Exercise » Below are entries; work out how many of their lines include the string "methionine", and reply with the number only.
── Stored data
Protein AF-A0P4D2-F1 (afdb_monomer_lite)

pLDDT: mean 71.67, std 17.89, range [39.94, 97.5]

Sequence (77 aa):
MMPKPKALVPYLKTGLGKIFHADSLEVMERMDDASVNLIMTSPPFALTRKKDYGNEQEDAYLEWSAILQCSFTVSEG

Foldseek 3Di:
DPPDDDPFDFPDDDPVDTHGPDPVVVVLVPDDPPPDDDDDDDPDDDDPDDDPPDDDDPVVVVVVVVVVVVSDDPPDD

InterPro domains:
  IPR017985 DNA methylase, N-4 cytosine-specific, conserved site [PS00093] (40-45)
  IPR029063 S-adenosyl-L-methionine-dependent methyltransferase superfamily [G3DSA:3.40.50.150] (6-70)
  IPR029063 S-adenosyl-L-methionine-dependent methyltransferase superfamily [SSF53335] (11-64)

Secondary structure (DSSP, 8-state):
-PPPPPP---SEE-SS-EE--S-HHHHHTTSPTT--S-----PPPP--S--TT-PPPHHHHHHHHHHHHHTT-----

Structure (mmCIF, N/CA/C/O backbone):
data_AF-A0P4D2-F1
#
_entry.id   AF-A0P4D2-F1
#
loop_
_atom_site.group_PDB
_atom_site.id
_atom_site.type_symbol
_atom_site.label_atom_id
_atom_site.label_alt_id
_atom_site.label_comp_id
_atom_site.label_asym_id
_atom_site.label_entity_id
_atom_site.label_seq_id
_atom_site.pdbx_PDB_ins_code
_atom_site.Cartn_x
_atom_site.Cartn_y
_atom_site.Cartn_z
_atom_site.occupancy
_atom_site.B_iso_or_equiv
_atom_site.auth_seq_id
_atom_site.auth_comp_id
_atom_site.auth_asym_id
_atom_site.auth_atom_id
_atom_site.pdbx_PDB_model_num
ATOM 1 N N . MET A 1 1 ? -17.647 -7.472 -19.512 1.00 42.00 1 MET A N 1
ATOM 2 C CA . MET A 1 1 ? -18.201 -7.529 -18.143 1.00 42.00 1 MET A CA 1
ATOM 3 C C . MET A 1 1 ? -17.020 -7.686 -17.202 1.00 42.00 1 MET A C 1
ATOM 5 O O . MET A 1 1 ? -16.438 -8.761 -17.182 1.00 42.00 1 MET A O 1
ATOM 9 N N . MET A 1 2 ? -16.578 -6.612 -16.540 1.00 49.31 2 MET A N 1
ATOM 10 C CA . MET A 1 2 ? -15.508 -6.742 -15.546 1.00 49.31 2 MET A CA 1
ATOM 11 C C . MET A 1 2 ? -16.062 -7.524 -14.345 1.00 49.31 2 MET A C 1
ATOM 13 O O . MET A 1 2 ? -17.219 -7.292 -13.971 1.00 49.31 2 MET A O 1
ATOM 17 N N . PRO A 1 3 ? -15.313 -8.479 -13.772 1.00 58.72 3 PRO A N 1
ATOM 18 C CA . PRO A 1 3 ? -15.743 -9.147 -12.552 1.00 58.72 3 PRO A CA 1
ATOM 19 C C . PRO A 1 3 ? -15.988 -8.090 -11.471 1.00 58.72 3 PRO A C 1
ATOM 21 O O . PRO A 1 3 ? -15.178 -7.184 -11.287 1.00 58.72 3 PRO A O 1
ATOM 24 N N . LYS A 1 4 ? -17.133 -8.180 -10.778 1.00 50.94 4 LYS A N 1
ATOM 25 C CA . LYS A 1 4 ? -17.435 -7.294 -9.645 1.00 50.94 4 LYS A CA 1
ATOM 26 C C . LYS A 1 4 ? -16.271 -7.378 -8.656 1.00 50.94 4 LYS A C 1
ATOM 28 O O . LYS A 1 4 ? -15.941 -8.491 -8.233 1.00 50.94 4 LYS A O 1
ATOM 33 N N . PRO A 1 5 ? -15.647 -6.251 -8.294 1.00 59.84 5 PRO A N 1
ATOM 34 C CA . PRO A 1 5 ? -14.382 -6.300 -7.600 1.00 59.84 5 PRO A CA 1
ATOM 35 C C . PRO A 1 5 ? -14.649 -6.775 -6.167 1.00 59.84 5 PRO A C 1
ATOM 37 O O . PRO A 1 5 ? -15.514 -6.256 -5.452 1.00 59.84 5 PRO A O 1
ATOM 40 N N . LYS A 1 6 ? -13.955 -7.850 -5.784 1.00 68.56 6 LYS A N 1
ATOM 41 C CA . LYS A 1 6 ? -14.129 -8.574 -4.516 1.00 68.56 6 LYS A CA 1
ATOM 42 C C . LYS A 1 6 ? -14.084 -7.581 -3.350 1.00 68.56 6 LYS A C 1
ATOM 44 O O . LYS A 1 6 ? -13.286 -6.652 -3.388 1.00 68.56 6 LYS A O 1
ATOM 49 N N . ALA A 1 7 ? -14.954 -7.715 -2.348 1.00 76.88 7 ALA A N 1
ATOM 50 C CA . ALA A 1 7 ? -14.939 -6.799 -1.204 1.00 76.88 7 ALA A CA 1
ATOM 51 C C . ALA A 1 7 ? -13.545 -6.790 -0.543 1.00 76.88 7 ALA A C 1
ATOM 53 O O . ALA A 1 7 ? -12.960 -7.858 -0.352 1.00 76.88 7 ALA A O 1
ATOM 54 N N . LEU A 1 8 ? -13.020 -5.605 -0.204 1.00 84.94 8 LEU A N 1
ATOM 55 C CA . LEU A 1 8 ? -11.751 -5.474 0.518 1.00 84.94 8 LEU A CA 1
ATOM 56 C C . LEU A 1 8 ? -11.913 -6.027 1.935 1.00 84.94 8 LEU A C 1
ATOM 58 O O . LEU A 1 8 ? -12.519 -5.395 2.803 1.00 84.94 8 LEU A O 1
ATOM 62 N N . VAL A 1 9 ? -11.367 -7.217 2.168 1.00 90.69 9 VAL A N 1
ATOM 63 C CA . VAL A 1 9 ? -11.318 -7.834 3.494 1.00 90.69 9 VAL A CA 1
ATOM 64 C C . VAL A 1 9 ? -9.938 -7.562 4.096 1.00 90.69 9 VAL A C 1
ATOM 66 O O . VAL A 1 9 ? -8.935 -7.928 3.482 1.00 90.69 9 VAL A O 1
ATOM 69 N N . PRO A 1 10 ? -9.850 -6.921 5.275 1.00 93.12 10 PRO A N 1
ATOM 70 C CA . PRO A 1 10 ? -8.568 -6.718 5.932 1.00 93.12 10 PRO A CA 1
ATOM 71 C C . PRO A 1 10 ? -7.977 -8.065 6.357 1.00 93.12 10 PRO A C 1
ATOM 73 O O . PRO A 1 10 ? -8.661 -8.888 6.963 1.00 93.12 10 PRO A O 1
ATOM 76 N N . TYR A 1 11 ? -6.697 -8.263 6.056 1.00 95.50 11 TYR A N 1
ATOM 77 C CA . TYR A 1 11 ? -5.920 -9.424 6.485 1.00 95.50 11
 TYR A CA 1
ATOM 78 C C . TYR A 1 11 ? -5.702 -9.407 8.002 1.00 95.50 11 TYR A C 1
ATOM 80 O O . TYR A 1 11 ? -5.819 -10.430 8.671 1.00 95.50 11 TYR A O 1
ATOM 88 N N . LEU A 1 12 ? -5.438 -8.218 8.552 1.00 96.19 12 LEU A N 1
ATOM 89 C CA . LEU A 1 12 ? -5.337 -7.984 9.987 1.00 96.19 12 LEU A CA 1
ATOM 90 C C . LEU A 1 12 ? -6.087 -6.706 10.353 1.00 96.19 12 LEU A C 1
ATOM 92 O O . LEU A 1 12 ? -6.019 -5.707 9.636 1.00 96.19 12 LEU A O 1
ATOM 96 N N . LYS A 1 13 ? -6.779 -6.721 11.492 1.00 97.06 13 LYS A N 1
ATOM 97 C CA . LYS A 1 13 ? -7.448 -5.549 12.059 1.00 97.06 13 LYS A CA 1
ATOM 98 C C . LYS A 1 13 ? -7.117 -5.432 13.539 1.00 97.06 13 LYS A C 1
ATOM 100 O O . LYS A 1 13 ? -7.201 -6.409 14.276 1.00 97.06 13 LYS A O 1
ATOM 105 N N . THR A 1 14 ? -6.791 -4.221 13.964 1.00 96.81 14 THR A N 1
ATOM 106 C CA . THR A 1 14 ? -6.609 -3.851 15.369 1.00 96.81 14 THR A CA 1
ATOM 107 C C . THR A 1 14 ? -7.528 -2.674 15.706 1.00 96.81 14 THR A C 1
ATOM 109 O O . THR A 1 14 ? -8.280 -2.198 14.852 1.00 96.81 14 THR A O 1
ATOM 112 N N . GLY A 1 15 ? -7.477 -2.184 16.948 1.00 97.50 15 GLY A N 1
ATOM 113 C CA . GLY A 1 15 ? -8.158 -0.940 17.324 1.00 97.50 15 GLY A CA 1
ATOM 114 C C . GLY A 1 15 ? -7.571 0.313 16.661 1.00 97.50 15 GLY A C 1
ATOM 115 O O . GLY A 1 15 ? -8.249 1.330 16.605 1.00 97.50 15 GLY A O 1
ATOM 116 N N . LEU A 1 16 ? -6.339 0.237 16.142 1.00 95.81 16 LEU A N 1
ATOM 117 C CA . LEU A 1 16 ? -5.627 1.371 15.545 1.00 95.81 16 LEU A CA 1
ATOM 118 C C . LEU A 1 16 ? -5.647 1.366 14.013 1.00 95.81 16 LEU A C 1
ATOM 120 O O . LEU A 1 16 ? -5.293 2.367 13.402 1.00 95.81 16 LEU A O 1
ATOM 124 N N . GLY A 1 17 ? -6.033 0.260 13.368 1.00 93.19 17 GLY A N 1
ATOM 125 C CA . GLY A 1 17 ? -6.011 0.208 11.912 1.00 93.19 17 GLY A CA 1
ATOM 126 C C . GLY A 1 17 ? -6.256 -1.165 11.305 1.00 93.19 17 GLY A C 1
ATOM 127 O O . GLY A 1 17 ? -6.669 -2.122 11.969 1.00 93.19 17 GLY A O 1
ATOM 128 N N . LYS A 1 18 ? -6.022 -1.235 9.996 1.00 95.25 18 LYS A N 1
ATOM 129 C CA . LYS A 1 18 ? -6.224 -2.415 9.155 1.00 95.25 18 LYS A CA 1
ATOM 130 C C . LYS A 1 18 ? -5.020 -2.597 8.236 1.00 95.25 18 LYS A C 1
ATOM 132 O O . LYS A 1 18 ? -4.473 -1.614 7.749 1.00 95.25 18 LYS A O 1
────
Your response » 2